In the coming weeks and months, Amnesty will be doing everything we can to support the people of Grassy Narrows to finally achieve the justice they deserve. The youth-led campaign for mercury justice is one of the focal cases of this year’s global Write for Rights campaign, marking the beginning of a year-long campaign mobilizing Amnesty members and supporters in Canada and around the world. Sign up for Write for Rights now.
The people of Grassy Narrows First Nation in northwest Ontario have been hard-hit by mercury poisoning, after the government allowed a pulp mill to dump 10 tons of waste into a river in the 1960s. The damaging effects are still seen today.
Next year marks 50 years since the public first became aware of mercury poisoning at Asubpeeschoseewagong (Grassy Narrows). In all this time, the people of the Grassy Narrows First Nation have never received the help they need to deal with the devastating, and still ongoing, consequences of the poisoning of their river system and the fish on which they depend.

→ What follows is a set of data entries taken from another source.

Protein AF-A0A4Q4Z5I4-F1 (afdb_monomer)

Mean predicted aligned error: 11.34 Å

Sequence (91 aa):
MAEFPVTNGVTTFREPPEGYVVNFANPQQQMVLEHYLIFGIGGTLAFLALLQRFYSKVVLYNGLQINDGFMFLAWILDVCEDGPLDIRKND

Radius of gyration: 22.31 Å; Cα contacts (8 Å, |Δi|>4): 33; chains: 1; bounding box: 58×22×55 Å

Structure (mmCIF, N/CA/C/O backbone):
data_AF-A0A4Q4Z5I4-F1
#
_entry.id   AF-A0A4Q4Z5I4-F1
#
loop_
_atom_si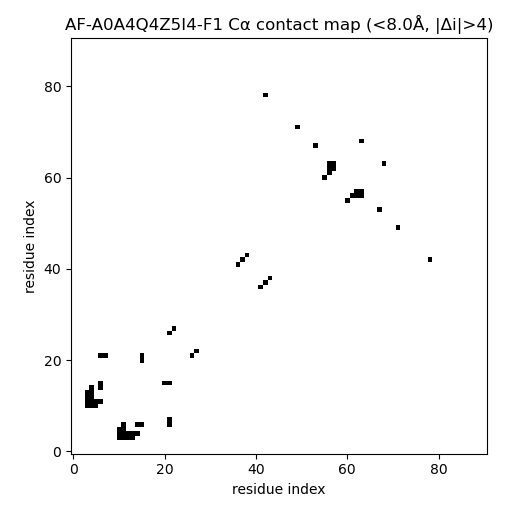te.group_PDB
_atom_site.id
_atom_site.type_symbol
_atom_site.label_atom_id
_atom_site.label_alt_id
_atom_site.label_comp_id
_atom_site.label_asym_id
_atom_site.label_entity_id
_atom_site.label_seq_id
_atom_site.pdbx_PDB_ins_code
_atom_site.Cartn_x
_atom_site.Cartn_y
_atom_site.Cartn_z
_atom_site.occupancy
_atom_site.B_iso_or_equiv
_atom_site.auth_seq_id
_atom_site.auth_comp_id
_atom_site.auth_asym_id
_atom_site.auth_atom_id
_atom_site.pdbx_PDB_model_num
ATOM 1 N N . MET A 1 1 ? 41.468 -3.979 -20.592 1.00 47.19 1 MET A N 1
ATOM 2 C CA . MET A 1 1 ? 40.359 -3.158 -20.060 1.00 47.19 1 MET A CA 1
ATOM 3 C C . MET A 1 1 ? 39.090 -3.932 -20.359 1.00 47.19 1 MET A C 1
ATOM 5 O O . MET A 1 1 ? 38.989 -4.416 -21.476 1.00 47.19 1 MET A O 1
ATOM 9 N N . ALA A 1 2 ? 38.213 -4.161 -19.381 1.00 60.00 2 ALA A N 1
ATOM 10 C CA . ALA A 1 2 ? 36.929 -4.804 -19.657 1.00 60.00 2 ALA A CA 1
ATOM 11 C C . ALA A 1 2 ? 36.075 -3.816 -20.464 1.00 60.00 2 ALA A C 1
ATOM 13 O O . ALA A 1 2 ? 35.854 -2.694 -20.012 1.00 60.00 2 ALA A O 1
ATOM 14 N N . GLU A 1 3 ? 35.698 -4.195 -21.679 1.00 80.75 3 GLU A N 1
ATOM 15 C CA . GLU A 1 3 ? 34.840 -3.392 -22.547 1.00 80.75 3 GLU A CA 1
ATOM 16 C C . GLU A 1 3 ? 33.388 -3.604 -22.106 1.00 80.75 3 GLU A C 1
ATOM 18 O O . GLU A 1 3 ? 32.933 -4.741 -21.988 1.00 80.75 3 GLU A O 1
ATOM 23 N N . PHE A 1 4 ? 32.688 -2.520 -21.766 1.00 80.00 4 PHE A N 1
ATOM 24 C CA . PHE A 1 4 ? 31.284 -2.598 -21.371 1.00 80.00 4 PHE A CA 1
ATOM 25 C C . PHE A 1 4 ? 30.407 -2.860 -22.603 1.00 80.00 4 PHE A C 1
ATOM 27 O O . PHE A 1 4 ? 30.624 -2.219 -23.635 1.00 80.00 4 PHE A O 1
ATOM 34 N N . PRO A 1 5 ? 29.402 -3.747 -22.511 1.00 82.69 5 PRO A N 1
ATOM 35 C CA . PRO A 1 5 ? 28.491 -3.999 -23.617 1.00 82.69 5 PRO A CA 1
ATOM 36 C C . PRO A 1 5 ? 27.663 -2.749 -23.943 1.00 82.69 5 PRO A C 1
ATOM 38 O O . PRO A 1 5 ? 27.246 -1.996 -23.060 1.00 82.69 5 PRO A O 1
ATOM 41 N N . VAL A 1 6 ? 27.408 -2.531 -25.234 1.00 81.00 6 VAL A N 1
ATOM 42 C CA . VAL A 1 6 ? 26.572 -1.430 -25.722 1.00 81.00 6 VAL A CA 1
ATOM 43 C C . VAL A 1 6 ? 25.231 -1.997 -26.172 1.00 81.00 6 VAL A C 1
ATOM 45 O O . VAL A 1 6 ? 25.137 -2.647 -27.210 1.00 81.00 6 VAL A O 1
ATOM 48 N N . THR A 1 7 ? 24.171 -1.726 -25.412 1.00 78.12 7 THR A N 1
ATOM 49 C CA . THR A 1 7 ? 22.795 -2.072 -25.800 1.00 78.12 7 THR A CA 1
ATOM 50 C C . THR A 1 7 ? 22.092 -0.829 -26.325 1.00 78.12 7 THR A C 1
ATOM 52 O O . THR A 1 7 ? 22.008 0.171 -25.613 1.00 78.12 7 THR A O 1
ATOM 55 N N . ASN A 1 8 ? 21.574 -0.871 -27.555 1.00 74.56 8 ASN A N 1
ATOM 56 C CA . ASN A 1 8 ? 20.859 0.253 -28.182 1.00 74.56 8 ASN A CA 1
ATOM 57 C C . ASN A 1 8 ? 21.6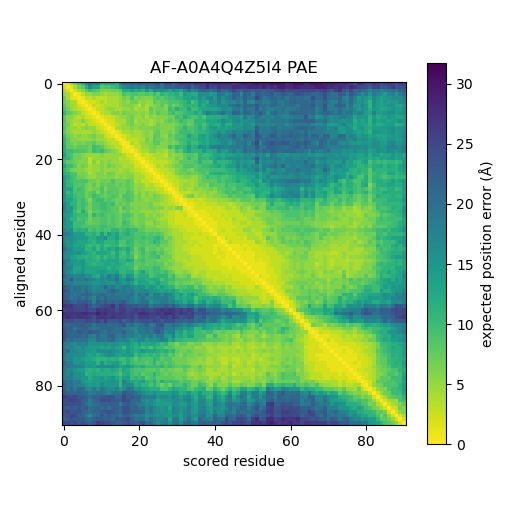22 1.595 -28.121 1.00 74.56 8 ASN A C 1
ATOM 59 O O . ASN A 1 8 ? 21.025 2.648 -27.914 1.00 74.56 8 ASN A O 1
ATOM 63 N N . GLY A 1 9 ? 22.952 1.564 -28.261 1.00 79.69 9 GLY A N 1
ATOM 64 C CA . GLY A 1 9 ? 23.796 2.765 -28.213 1.00 79.69 9 GLY A CA 1
ATOM 65 C C . GLY A 1 9 ? 24.099 3.301 -26.807 1.00 79.69 9 GLY A C 1
ATOM 66 O O . GLY A 1 9 ? 24.805 4.299 -26.691 1.00 79.69 9 GLY A O 1
ATOM 67 N N . VAL A 1 10 ? 23.621 2.640 -25.747 1.00 79.56 10 VAL A N 1
ATOM 68 C CA . VAL A 1 10 ? 23.912 2.975 -24.344 1.00 79.56 10 VAL A CA 1
ATOM 69 C C . VAL A 1 10 ? 24.844 1.919 -23.753 1.00 79.56 10 VAL A C 1
ATOM 71 O O . VAL A 1 10 ? 24.582 0.721 -23.860 1.00 79.56 10 VAL A O 1
ATOM 74 N N . THR A 1 11 ? 25.930 2.354 -23.113 1.00 83.19 11 THR A N 1
ATOM 75 C CA . THR A 1 11 ? 26.828 1.465 -22.363 1.00 83.19 11 THR A CA 1
ATOM 76 C C . THR A 1 11 ? 26.104 0.920 -21.137 1.00 83.19 11 THR A C 1
ATOM 78 O O . THR A 1 11 ? 25.754 1.689 -20.236 1.00 83.19 11 THR A O 1
ATOM 81 N N . THR A 1 12 ? 25.886 -0.390 -21.085 1.00 79.56 12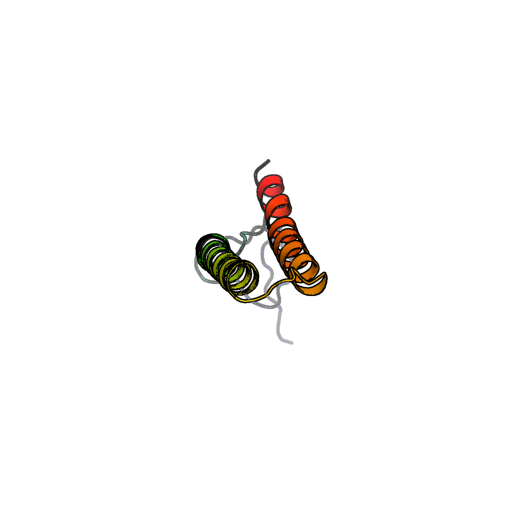 THR A N 1
ATOM 82 C CA . THR A 1 12 ? 25.276 -1.058 -19.934 1.00 79.56 12 THR A CA 1
ATOM 83 C C . THR A 1 12 ? 26.313 -1.812 -19.119 1.00 79.56 12 THR A C 1
ATOM 85 O O . THR A 1 12 ? 27.352 -2.242 -19.607 1.00 79.56 12 THR A O 1
ATOM 88 N N . PHE A 1 13 ? 26.026 -1.976 -17.828 1.00 82.00 13 PHE A N 1
ATOM 89 C CA . PHE A 1 13 ? 26.879 -2.759 -16.934 1.00 82.00 13 PHE A CA 1
ATOM 90 C C . PHE A 1 13 ? 26.826 -4.263 -17.246 1.00 82.00 13 PHE A C 1
ATOM 92 O O . PHE A 1 13 ? 27.785 -4.989 -16.996 1.00 82.00 13 PHE A O 1
ATOM 99 N N . ARG A 1 14 ? 25.694 -4.736 -17.776 1.00 80.94 14 ARG A N 1
ATOM 100 C CA . ARG A 1 14 ? 25.424 -6.145 -18.057 1.00 80.94 14 ARG A CA 1
ATOM 101 C C . ARG A 1 14 ? 24.661 -6.276 -19.371 1.00 80.94 14 ARG A C 1
ATOM 103 O O . ARG A 1 14 ? 23.819 -5.432 -19.685 1.00 80.94 14 ARG A O 1
ATOM 110 N N . GLU A 1 15 ? 24.947 -7.344 -20.104 1.00 81.50 15 GLU A N 1
ATOM 111 C CA . GLU A 1 15 ? 24.174 -7.728 -21.284 1.00 81.50 15 GLU A CA 1
ATOM 112 C C . GLU A 1 15 ? 22.742 -8.133 -20.903 1.00 81.50 15 GLU A C 1
ATOM 114 O O . GLU A 1 15 ? 22.510 -8.657 -19.803 1.00 81.50 15 GLU A O 1
ATOM 119 N N . PRO A 1 16 ? 21.766 -7.879 -21.789 1.00 79.75 16 PRO A N 1
ATOM 120 C CA . PRO A 1 16 ? 20.393 -8.265 -21.550 1.00 79.75 16 PRO A CA 1
ATOM 121 C C . PRO A 1 16 ? 20.268 -9.795 -21.583 1.00 79.75 16 PRO A C 1
ATOM 123 O O . PRO A 1 16 ? 20.964 -10.454 -22.357 1.00 79.75 16 PRO A O 1
ATOM 126 N N . PRO A 1 17 ? 19.387 -10.379 -20.755 1.00 81.25 17 PRO A N 1
ATOM 127 C CA . PRO A 1 17 ? 19.052 -11.795 -20.846 1.00 81.25 17 PRO A CA 1
ATOM 128 C C . PRO A 1 17 ? 18.577 -12.178 -22.255 1.00 81.25 17 PRO A C 1
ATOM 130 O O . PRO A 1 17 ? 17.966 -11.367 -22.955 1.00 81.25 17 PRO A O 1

While the campaign for mercury justice led by the youth of Grassy Narrows is gaining momentum, it’s clear that a lot more pressure is needed to break through the now deeply entrenched patterns of delay and deceit that have denied the people of Grassy Narrows their basic human rights for the last five decades.
Beginning in the 1960s, an upstream pulp mill dumped an estimated 10 tons of mercury waste into the English and Wabigoon river system. The company is long gone, but deadly mercury remains in the river sediment and continues to accumulate in fish.
Symptoms of mercury poisoning, including seizures and loss of motor control, are widespread at Grassy Narrows, including among young people born long after the community was assured that the mercury contamination would all be washed away. Despite ample evidence of the severe harms experienced by the people of Grassy Narrows, they have never received specialized health care and other supports needed to deal with the impacts. Community-led health studies have confirmed that the community’s overall health is now worse than other First Nations’ and much, much worse than the general public’s.
In 2017, the Trudeau government promised that it would deal with the crisis of mercury poisoning in Grassy Narrows “once and for all”. The federal minister responsible for health care and other basic services in First Nations communities promised to fund a specialized care facility for community members suffering from the debilitating effects of mercury poisoning. And last May, the Minister announced that he was travelling to Grassy Narrows to sign an agreement to allow construction of the care facility to finally begin.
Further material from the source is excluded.